BEGIN Given entries

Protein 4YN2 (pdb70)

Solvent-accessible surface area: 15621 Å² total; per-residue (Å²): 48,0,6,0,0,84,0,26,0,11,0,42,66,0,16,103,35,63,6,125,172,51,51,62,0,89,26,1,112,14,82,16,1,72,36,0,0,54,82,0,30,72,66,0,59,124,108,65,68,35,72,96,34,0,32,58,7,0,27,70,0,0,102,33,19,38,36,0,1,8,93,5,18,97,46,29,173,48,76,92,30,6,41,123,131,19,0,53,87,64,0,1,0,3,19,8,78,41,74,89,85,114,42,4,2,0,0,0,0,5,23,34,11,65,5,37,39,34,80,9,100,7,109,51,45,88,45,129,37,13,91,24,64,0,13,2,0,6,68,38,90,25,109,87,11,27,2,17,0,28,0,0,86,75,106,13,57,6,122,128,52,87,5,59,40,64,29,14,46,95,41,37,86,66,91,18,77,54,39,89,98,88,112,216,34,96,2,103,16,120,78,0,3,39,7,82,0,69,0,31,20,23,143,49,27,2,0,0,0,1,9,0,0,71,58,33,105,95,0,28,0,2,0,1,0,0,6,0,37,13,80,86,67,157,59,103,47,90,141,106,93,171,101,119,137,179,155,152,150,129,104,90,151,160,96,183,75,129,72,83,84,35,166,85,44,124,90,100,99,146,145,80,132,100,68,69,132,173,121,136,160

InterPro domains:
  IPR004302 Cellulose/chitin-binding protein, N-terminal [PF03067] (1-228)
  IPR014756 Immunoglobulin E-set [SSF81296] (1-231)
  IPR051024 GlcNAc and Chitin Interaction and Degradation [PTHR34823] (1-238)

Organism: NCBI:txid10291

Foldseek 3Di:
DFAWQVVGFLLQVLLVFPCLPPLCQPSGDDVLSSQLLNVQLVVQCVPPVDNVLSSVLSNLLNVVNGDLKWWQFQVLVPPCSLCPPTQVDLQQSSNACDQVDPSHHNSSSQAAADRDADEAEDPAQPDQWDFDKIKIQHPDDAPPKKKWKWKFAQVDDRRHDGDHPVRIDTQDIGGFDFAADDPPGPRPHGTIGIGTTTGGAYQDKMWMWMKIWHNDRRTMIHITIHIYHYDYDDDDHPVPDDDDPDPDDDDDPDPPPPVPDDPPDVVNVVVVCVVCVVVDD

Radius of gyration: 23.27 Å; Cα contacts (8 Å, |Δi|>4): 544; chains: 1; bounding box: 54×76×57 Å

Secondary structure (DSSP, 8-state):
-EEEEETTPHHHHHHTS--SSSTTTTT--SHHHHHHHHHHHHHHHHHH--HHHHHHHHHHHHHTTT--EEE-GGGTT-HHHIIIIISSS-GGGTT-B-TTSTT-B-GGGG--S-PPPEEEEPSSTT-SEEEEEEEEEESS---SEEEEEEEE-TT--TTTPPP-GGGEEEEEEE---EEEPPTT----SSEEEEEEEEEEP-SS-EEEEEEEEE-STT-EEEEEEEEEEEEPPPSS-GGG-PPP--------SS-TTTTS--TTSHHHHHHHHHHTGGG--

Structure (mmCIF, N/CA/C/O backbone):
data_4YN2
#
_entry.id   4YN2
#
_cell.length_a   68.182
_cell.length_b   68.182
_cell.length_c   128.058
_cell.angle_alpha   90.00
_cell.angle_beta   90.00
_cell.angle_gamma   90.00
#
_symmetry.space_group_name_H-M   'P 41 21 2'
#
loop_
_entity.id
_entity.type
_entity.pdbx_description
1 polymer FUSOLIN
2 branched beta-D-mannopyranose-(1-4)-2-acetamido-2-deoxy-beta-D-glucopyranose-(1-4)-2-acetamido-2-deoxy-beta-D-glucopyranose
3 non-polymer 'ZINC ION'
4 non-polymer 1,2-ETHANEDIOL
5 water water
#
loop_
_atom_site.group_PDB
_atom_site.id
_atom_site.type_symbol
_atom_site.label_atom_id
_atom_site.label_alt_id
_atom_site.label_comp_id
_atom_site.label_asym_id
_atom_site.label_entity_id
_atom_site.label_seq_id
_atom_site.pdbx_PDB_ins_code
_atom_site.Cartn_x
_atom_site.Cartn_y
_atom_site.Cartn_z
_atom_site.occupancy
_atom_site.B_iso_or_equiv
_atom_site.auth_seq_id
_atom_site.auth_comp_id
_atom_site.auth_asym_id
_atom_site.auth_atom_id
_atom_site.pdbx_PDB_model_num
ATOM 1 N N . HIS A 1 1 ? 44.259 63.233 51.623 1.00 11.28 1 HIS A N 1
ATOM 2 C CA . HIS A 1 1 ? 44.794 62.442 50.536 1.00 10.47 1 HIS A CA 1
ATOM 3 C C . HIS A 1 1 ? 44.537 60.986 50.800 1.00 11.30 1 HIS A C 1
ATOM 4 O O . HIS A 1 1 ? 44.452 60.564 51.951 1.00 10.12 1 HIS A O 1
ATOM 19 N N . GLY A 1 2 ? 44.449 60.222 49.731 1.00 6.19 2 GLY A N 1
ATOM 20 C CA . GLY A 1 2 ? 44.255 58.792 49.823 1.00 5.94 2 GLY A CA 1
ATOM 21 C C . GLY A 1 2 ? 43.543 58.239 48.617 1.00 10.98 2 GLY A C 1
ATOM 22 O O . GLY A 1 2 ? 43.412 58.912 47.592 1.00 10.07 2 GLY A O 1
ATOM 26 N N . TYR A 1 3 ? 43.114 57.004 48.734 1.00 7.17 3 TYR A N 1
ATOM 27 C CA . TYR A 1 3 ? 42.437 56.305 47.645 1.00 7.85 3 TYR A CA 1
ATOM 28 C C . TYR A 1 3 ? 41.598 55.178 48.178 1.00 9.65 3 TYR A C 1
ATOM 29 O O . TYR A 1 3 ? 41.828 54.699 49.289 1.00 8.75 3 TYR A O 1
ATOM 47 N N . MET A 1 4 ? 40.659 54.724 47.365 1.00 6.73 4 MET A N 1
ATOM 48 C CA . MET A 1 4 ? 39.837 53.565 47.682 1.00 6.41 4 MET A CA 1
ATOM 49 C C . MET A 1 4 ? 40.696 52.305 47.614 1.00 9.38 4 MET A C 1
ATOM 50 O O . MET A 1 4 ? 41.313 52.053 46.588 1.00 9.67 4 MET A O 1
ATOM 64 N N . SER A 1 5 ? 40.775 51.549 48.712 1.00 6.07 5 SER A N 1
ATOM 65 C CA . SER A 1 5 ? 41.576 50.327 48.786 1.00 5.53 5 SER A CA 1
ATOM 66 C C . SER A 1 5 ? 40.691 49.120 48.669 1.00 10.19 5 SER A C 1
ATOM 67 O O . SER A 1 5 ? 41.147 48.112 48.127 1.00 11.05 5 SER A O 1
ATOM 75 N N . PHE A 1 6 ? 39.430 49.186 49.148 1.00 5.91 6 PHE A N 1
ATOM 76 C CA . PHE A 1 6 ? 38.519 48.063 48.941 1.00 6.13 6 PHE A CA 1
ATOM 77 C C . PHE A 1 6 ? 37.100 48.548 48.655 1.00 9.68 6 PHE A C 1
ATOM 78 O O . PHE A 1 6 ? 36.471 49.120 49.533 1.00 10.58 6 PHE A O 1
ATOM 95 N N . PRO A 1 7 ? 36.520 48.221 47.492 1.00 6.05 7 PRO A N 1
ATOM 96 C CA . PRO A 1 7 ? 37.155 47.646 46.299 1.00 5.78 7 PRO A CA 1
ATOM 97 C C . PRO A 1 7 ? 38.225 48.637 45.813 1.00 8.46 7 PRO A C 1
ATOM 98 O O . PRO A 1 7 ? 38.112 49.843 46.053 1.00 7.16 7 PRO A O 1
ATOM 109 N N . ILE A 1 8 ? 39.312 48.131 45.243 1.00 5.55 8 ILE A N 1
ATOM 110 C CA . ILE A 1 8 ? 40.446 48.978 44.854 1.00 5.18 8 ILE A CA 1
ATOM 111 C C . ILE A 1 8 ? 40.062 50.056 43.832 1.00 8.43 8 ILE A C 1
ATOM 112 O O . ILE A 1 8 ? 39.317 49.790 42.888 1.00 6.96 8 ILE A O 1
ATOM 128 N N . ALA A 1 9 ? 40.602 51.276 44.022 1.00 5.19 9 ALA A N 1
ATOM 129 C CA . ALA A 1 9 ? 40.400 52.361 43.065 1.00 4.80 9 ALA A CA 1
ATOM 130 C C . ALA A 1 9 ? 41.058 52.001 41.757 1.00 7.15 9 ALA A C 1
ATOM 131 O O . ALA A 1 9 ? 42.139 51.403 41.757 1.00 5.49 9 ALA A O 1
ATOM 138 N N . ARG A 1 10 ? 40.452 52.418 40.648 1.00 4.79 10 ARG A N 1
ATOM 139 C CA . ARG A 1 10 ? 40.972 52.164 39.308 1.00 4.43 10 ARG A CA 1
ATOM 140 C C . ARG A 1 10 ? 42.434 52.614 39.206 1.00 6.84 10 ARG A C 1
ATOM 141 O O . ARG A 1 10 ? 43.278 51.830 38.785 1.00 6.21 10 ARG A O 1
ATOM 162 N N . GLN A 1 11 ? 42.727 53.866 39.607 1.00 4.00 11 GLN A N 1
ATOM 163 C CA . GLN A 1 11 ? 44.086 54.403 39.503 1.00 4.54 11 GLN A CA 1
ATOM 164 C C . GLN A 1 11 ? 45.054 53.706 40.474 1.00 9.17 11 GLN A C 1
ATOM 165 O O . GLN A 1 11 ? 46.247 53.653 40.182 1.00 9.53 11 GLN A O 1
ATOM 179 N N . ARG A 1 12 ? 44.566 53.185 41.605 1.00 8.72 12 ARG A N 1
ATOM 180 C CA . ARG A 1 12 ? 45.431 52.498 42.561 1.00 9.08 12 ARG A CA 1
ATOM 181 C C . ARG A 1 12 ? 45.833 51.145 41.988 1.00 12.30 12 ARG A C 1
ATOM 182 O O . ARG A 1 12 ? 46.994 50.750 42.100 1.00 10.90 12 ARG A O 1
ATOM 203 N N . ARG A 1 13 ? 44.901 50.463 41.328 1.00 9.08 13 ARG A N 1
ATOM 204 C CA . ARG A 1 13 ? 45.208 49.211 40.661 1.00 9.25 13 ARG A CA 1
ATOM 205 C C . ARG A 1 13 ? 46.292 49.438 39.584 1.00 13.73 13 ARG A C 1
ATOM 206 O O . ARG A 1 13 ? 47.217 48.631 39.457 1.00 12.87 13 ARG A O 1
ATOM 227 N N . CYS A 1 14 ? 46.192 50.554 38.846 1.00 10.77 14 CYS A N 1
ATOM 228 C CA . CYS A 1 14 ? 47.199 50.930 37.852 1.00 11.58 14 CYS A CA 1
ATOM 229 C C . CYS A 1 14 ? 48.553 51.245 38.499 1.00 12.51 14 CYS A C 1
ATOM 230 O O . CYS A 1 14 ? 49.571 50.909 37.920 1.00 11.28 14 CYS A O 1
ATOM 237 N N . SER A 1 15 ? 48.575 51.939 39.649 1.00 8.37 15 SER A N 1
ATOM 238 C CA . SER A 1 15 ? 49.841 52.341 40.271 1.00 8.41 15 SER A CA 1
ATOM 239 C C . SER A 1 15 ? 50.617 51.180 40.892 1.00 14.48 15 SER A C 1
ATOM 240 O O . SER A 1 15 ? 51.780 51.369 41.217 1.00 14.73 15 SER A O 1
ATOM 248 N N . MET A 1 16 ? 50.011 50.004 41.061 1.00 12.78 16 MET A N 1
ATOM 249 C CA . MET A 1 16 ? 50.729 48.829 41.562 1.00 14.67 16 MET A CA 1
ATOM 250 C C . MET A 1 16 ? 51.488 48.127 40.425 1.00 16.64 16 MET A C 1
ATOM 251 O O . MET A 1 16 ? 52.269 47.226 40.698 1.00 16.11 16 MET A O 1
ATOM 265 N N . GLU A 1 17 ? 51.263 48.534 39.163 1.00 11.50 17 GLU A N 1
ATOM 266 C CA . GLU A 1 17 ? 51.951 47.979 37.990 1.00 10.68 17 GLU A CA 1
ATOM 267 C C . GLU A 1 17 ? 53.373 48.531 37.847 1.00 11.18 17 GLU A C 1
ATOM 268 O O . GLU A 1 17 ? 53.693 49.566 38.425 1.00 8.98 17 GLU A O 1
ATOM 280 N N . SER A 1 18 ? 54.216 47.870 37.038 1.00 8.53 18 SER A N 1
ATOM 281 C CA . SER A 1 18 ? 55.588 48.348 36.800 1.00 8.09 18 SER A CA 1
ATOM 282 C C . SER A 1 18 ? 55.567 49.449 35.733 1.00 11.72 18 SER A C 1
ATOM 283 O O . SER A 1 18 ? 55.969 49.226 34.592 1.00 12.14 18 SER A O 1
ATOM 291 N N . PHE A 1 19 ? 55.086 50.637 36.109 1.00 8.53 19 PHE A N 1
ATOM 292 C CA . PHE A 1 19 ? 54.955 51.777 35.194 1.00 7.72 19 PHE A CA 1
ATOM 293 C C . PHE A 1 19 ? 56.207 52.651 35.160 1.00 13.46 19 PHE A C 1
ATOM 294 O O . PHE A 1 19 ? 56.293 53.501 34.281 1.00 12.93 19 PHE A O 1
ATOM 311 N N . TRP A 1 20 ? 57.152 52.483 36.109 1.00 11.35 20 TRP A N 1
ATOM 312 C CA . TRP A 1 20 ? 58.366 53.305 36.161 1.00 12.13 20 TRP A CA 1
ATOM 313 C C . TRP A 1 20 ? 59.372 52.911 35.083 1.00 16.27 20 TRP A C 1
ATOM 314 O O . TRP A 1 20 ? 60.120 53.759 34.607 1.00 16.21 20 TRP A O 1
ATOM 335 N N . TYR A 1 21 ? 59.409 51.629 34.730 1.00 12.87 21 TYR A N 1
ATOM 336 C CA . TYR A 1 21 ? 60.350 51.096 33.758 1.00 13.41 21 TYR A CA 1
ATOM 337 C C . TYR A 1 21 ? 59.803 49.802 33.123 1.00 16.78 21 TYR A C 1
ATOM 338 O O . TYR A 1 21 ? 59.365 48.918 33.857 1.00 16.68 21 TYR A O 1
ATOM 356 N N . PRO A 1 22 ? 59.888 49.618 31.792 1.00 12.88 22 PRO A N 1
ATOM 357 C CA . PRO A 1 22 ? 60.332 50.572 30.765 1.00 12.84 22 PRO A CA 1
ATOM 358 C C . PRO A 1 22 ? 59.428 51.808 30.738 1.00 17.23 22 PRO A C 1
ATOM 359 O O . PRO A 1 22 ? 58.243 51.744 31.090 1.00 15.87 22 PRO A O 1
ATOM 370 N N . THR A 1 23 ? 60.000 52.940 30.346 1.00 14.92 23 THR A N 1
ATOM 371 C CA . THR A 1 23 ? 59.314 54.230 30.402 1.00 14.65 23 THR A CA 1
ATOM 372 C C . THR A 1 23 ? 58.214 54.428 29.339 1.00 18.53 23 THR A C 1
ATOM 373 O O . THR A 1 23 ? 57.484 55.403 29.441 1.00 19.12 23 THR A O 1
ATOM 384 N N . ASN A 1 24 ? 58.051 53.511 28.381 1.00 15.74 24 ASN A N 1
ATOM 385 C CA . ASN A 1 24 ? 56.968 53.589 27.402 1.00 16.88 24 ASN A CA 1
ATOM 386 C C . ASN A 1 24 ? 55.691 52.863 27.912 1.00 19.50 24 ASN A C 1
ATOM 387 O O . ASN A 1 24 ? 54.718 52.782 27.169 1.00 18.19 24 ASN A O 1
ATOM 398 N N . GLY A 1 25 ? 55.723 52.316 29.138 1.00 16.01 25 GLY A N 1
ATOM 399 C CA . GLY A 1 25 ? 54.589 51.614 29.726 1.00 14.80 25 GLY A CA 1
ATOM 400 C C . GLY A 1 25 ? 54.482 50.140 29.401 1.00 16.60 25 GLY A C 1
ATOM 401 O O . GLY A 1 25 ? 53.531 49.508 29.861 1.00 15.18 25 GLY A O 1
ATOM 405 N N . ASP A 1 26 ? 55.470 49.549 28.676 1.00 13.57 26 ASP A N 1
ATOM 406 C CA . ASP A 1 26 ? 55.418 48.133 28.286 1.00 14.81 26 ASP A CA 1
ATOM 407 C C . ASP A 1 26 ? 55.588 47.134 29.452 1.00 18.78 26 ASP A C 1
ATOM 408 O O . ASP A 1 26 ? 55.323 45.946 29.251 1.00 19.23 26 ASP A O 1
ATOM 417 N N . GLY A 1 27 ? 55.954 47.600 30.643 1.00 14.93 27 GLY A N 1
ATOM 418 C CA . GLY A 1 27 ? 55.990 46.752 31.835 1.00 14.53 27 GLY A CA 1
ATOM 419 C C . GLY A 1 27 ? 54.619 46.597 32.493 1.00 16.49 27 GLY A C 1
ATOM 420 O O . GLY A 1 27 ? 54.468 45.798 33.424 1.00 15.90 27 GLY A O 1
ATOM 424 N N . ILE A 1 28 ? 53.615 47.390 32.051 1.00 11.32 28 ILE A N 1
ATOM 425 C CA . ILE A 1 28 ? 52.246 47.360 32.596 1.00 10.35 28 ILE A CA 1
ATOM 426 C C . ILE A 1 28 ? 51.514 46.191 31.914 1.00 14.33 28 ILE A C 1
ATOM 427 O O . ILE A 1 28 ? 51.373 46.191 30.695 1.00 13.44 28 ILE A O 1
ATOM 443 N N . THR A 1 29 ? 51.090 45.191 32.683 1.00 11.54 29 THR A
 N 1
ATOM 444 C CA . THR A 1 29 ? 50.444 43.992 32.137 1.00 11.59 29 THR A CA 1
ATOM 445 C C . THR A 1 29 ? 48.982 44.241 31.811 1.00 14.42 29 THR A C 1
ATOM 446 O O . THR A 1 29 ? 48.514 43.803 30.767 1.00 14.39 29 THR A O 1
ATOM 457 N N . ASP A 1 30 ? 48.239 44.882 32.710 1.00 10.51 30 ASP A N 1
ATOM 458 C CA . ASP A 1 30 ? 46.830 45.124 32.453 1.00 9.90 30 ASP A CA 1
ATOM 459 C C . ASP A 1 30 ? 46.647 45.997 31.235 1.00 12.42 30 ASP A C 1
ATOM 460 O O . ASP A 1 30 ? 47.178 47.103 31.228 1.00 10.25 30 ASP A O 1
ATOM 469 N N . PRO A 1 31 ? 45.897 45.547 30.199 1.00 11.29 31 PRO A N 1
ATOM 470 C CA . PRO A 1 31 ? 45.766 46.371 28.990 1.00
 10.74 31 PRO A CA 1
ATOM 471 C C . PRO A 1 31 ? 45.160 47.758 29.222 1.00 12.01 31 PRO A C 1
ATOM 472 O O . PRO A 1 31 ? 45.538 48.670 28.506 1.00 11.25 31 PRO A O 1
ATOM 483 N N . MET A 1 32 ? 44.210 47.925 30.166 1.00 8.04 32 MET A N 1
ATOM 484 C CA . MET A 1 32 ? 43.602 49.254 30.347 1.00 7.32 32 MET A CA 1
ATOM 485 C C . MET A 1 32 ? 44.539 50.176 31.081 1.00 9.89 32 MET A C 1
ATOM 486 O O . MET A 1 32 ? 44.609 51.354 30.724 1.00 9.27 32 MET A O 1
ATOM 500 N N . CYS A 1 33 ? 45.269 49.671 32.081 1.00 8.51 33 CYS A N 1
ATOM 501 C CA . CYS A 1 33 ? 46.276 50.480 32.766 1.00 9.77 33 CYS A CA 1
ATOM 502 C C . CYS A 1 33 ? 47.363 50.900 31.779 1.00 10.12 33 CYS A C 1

END Given entries

» What this task involves:
Write out every line of the data that holds the word "polymer".

» Answer to the problem:
1 polymer FUSOLIN
3 non-polymer 'ZINC ION'
4 non-polymer 1,2-ETHANEDIOL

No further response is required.